Growing up I enjoyed my share of cakes, cobblers, and pies, but there’s something so quick and easy about a blueberry crisp, that it’s my first choice when I’m short on prep time.
What is Blueberry Crisp?
Similar to Blueberry Crumble, it’s a baked fresh fruit dessert that traditionally has a topping made with flour and oats. A crumble usually has a streusel topping. The oats crisp up while baking and a streusel topping tends to be more dense.
This is one of my favorite desserts because I’m a fan of fresh blueberries and I love a crisp oatmeal topping.
Why this Recipe Works
- Fresh lemon juice in the filling and a touch of cinnamon in the topping enhances the flavor of the blueberries.
- Using both brown and white sugar adds a subtle sweetness to the crisp.
- The cold butter adds extra crunch to the topping.
Ingredients You’ll Need:
Blueberry Filling
- Blueberries - Fresh berries are my recommendation.
- Sugar - White granulated sugar.
- Gluten free flour blend - I use Bob’s Red Mill 1 to 1 in almost all of my baking recipes.
- Lemon juice - Using fresh lemon juice brings out the flavor of the blueberries.
- Salt - Table salt.
Crisp Topping
- Gluten free flour blend - Bob’s Red Mill 1 to 1 is my go-to brand.
- Oats - Old fashioned rolled oats (certified gluten free).
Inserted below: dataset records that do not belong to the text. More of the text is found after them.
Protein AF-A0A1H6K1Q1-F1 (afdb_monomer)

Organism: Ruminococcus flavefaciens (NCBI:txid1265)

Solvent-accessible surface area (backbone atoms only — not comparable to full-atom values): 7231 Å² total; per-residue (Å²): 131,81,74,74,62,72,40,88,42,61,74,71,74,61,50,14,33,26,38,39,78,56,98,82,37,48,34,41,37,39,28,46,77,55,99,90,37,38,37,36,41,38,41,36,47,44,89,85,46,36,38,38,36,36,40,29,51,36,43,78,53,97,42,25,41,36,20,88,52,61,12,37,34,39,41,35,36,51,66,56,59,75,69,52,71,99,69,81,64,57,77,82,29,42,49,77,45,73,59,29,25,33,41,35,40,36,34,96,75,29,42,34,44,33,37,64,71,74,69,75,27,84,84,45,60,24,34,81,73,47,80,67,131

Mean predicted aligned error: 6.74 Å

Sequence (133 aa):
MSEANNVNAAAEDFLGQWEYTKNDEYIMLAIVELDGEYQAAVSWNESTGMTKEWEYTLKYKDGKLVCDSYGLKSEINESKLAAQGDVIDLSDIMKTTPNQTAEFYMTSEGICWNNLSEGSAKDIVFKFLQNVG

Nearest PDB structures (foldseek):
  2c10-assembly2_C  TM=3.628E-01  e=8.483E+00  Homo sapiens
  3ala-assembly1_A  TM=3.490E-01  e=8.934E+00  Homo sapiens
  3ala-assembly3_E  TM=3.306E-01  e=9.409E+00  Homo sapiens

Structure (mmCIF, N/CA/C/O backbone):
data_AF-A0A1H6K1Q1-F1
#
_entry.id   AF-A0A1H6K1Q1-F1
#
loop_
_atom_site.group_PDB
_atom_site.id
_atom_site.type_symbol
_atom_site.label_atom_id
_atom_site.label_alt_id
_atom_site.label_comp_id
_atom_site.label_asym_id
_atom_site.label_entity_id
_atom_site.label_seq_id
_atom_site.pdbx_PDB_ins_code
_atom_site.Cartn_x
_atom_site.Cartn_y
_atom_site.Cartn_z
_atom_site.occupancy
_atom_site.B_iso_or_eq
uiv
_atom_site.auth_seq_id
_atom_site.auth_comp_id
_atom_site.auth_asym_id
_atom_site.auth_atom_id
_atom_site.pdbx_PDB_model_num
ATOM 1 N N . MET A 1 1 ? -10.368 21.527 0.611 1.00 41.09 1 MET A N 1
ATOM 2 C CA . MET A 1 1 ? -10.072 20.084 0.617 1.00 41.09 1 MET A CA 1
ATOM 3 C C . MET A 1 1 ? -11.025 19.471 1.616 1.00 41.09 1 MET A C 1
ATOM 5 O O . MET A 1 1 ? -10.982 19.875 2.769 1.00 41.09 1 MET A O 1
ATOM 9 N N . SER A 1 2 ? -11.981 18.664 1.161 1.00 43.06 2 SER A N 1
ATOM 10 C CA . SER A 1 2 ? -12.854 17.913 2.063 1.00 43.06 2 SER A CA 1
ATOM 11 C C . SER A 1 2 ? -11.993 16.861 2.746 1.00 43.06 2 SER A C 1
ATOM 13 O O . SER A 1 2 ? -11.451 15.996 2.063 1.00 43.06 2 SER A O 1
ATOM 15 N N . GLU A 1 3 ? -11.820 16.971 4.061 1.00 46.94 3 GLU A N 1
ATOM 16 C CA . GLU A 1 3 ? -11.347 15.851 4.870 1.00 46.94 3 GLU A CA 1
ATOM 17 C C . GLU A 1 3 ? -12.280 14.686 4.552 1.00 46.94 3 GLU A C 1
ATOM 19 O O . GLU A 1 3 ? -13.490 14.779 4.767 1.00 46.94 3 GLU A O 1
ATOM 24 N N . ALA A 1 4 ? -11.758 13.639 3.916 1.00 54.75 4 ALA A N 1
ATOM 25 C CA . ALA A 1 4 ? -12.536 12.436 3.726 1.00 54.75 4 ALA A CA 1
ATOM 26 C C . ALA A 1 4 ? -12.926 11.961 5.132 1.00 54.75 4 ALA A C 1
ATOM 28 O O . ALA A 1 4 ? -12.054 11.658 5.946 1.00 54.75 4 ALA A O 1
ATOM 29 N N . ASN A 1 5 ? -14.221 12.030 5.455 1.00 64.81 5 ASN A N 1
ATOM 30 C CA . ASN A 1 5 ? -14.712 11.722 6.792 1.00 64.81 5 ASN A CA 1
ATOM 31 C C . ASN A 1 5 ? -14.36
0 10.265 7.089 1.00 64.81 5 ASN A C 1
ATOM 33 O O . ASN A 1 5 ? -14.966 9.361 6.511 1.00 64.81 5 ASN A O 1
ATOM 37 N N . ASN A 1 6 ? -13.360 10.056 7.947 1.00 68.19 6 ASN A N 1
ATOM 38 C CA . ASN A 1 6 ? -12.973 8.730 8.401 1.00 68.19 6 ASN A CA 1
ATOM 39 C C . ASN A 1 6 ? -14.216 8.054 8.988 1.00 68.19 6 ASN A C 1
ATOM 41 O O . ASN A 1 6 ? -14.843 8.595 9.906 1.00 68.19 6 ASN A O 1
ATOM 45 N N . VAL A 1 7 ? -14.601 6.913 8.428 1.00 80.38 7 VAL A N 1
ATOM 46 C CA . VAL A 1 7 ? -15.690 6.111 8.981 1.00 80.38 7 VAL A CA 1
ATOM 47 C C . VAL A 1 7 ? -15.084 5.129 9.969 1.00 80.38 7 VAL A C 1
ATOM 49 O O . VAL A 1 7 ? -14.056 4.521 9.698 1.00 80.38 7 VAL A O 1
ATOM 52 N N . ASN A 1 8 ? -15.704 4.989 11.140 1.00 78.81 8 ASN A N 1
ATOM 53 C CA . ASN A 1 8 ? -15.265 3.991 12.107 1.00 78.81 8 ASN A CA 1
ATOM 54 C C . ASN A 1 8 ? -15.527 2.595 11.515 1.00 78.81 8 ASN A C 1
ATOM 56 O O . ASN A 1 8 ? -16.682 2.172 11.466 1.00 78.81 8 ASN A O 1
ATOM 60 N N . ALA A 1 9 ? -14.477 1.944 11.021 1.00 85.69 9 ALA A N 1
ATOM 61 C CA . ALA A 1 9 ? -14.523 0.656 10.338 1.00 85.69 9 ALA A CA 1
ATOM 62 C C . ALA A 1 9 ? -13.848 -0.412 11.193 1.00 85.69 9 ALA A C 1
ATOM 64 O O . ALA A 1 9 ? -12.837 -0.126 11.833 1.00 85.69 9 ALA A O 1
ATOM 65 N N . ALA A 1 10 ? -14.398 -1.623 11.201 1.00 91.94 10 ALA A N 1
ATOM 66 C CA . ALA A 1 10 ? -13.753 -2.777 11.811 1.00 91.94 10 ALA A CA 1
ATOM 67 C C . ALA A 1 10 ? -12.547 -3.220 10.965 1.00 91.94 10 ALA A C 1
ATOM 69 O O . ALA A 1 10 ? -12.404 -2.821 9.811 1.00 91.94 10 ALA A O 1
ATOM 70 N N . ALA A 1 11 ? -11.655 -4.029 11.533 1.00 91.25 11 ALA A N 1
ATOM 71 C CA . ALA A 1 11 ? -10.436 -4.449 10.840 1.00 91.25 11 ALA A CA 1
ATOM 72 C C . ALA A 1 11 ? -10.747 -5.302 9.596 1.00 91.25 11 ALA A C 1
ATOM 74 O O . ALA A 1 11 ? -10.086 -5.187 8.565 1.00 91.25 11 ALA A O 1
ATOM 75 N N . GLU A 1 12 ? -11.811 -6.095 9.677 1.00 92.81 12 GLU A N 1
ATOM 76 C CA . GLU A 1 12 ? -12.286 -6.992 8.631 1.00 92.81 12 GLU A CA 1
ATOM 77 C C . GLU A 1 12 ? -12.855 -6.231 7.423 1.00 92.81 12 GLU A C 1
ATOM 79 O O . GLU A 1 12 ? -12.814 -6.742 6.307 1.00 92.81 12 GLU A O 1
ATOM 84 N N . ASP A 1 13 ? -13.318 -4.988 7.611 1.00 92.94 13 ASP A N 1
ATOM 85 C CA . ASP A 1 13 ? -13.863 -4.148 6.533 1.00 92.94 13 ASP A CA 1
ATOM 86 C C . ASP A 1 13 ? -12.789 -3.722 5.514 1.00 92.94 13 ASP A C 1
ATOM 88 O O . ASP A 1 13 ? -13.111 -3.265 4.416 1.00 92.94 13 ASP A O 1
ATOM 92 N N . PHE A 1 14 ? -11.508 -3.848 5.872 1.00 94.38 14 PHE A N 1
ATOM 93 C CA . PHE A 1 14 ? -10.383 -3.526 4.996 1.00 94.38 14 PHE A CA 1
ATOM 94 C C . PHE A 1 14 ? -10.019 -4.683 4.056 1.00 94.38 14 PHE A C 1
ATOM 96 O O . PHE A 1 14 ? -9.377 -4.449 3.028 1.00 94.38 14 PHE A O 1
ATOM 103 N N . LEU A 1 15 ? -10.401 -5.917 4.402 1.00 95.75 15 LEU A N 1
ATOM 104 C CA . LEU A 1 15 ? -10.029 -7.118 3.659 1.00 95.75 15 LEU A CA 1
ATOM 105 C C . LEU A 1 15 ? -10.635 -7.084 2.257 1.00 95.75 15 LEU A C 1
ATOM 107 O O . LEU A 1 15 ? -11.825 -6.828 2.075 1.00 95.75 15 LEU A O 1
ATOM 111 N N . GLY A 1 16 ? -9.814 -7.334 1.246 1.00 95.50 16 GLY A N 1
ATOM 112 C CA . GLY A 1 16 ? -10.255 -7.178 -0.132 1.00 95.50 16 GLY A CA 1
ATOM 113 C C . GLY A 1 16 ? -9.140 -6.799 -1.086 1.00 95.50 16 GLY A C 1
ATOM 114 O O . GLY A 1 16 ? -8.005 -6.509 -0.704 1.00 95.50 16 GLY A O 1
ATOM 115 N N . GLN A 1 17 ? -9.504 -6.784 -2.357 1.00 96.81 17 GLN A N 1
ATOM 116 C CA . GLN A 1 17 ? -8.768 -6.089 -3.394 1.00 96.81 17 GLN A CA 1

It’s important to use certified gluten free oats, if you’re baking for someone with Celiac disease.
- Brown sugar - I use golden brown sugar, but light or dark brown sugar will also work.
- Sugar - White granulated sugar.
- Cinnamon - Ground cinnamon.
- Salt - Table salt.
- Butter - I always use unsalted butter when baking. Unsalted butter allows you to control the amount of salt in the recipe. For dairy free use a non-dairy butter like Earth Balance.
How to Make Fresh Blueberry Crisp
- Wash fresh blueberries and remove any stems.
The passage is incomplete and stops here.